Ryan mengangkat kasus yang melibatkan PT Hasana Damai Putra (DPG) sebagai contoh nyata tantangan hukum agraria. DPG memiliki objek properti yang sertifikat jual belinya dinyatakan sah oleh Pengadilan Negeri (PN) Bekasi pada 2014 dan telah melalui serangkaian putusan hingga PK di MA. Namun, pada 2019 muncul putusan berbeda atas objek yang sama, juga dari PN Bekasi.

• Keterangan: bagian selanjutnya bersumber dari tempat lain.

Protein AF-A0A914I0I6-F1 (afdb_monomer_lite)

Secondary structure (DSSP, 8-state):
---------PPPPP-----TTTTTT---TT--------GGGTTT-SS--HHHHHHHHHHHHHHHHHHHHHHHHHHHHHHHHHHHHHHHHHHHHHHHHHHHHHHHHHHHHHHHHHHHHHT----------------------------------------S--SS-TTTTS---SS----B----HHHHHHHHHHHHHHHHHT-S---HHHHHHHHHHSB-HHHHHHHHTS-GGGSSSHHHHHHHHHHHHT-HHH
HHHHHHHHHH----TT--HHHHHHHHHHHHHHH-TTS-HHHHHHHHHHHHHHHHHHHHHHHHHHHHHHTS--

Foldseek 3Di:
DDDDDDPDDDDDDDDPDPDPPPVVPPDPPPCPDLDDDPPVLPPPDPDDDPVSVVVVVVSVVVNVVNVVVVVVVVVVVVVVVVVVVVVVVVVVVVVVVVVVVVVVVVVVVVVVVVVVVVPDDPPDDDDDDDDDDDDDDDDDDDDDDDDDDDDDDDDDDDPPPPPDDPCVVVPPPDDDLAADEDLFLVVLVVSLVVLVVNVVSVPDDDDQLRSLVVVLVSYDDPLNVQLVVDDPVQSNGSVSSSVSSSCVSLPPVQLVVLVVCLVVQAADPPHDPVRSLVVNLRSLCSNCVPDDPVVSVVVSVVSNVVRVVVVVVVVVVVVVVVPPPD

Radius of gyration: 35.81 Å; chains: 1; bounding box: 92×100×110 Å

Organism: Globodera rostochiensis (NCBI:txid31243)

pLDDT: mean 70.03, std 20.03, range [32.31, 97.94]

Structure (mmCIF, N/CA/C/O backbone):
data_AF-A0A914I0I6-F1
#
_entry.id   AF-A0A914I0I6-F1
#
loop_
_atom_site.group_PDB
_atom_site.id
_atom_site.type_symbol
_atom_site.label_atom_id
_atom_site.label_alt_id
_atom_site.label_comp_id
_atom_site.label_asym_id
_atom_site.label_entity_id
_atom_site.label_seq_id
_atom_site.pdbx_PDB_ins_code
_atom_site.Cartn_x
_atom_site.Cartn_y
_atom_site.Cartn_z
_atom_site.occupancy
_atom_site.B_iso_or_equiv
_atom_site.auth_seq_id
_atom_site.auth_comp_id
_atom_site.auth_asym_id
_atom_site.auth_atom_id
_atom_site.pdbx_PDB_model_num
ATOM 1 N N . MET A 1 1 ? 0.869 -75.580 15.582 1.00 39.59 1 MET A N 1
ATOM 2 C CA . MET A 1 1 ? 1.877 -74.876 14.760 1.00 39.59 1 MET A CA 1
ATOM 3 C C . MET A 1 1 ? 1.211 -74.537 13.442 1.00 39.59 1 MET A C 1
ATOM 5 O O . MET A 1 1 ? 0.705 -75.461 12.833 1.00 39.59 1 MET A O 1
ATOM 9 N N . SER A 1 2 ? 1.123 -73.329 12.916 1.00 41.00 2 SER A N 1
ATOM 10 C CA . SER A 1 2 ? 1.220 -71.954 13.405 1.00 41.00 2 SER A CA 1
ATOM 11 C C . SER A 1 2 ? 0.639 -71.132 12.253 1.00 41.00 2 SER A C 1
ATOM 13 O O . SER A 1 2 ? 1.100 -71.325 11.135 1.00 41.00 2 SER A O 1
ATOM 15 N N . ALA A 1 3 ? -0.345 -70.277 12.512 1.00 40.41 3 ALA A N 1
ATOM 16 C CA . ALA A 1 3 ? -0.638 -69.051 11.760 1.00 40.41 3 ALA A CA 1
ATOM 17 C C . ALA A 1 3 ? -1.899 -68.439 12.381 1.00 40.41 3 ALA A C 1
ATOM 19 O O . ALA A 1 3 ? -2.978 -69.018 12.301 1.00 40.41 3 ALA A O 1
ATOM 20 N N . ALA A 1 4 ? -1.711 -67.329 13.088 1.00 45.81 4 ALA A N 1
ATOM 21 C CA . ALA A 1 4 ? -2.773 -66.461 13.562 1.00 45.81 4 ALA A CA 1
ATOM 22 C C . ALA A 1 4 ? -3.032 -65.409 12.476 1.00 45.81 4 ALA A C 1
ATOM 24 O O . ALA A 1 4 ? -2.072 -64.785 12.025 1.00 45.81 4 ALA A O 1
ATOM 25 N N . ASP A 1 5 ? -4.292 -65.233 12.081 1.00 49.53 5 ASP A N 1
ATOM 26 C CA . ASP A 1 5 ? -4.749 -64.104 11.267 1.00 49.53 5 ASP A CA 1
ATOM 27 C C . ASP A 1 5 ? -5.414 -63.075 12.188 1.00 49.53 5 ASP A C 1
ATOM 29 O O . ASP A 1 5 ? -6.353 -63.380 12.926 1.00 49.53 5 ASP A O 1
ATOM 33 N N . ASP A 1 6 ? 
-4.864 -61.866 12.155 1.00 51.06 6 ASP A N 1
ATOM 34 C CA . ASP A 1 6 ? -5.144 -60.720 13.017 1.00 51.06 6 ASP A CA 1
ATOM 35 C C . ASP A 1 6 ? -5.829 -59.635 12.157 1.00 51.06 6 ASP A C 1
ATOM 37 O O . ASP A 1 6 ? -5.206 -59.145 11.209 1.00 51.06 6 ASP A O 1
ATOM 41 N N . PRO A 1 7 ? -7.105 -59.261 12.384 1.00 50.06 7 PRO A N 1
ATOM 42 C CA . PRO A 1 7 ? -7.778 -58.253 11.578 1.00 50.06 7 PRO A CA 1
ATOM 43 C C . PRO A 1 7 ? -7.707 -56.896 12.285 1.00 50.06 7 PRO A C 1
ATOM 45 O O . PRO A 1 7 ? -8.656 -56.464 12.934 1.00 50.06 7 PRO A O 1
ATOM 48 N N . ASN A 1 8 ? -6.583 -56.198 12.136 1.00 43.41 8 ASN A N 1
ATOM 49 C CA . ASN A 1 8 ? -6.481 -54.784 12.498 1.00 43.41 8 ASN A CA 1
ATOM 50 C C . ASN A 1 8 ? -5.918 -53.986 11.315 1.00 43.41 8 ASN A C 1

“Ini menimbulkan persoalan karena terdapat dua putusan yang bertentangan pada objek yang sama. Berdasarkan Pedoman Eksekusi oleh Mahkamah Agung, eksekusi tidak dapat dilakukan dalam situasi seperti ini,” jelas Ryan, yang juga dosen di Universitas Podomoro.
Meskipun PK terkait kasus ini masih berlangsung di MA, PN Bekasi telah dua kali mengirimkan surat eksekusi untuk objek properti tersebut. Hal ini dinilai Ryan sebagai langkah yang berisiko menimbulkan ketidakpastian hukum dan kerugian bagi para pihak.
PT. Hasana Damai Putra, menurut Ryan, telah berupaya mematuhi prinsip Good Corporate Governance (GCG) dengan menerapkan transparansi, akuntabilitas, dan profesionalitas dalam menangani kasus ini. “Perusahaan telah menunjukkan komitmen melindungi hak konsumen dan stakeholders lain dengan tetap mematuhi hukum yang berlaku,” katanya.
Ryan juga mengingatkan bahwa konflik agraria yang disebabkan oleh mal-administrasi pendaftaran tanah harus menjadi perhatian serius. “Ke depan, saya berharap tidak ada lagi kekeliruan dalam pendaftaran tanah. Semua pihak perlu menghormati proses hukum dan menunggu hasil keputusan dari MA,” pungkasnya.
Kasus ini menjadi pengingat pentingnya penghormatan terhadap proses hukum yang berlaku demi menjaga keadilan dan kepastian hukum, terutama dalam sengketa agraria yang melibatkan banyak kepentingan.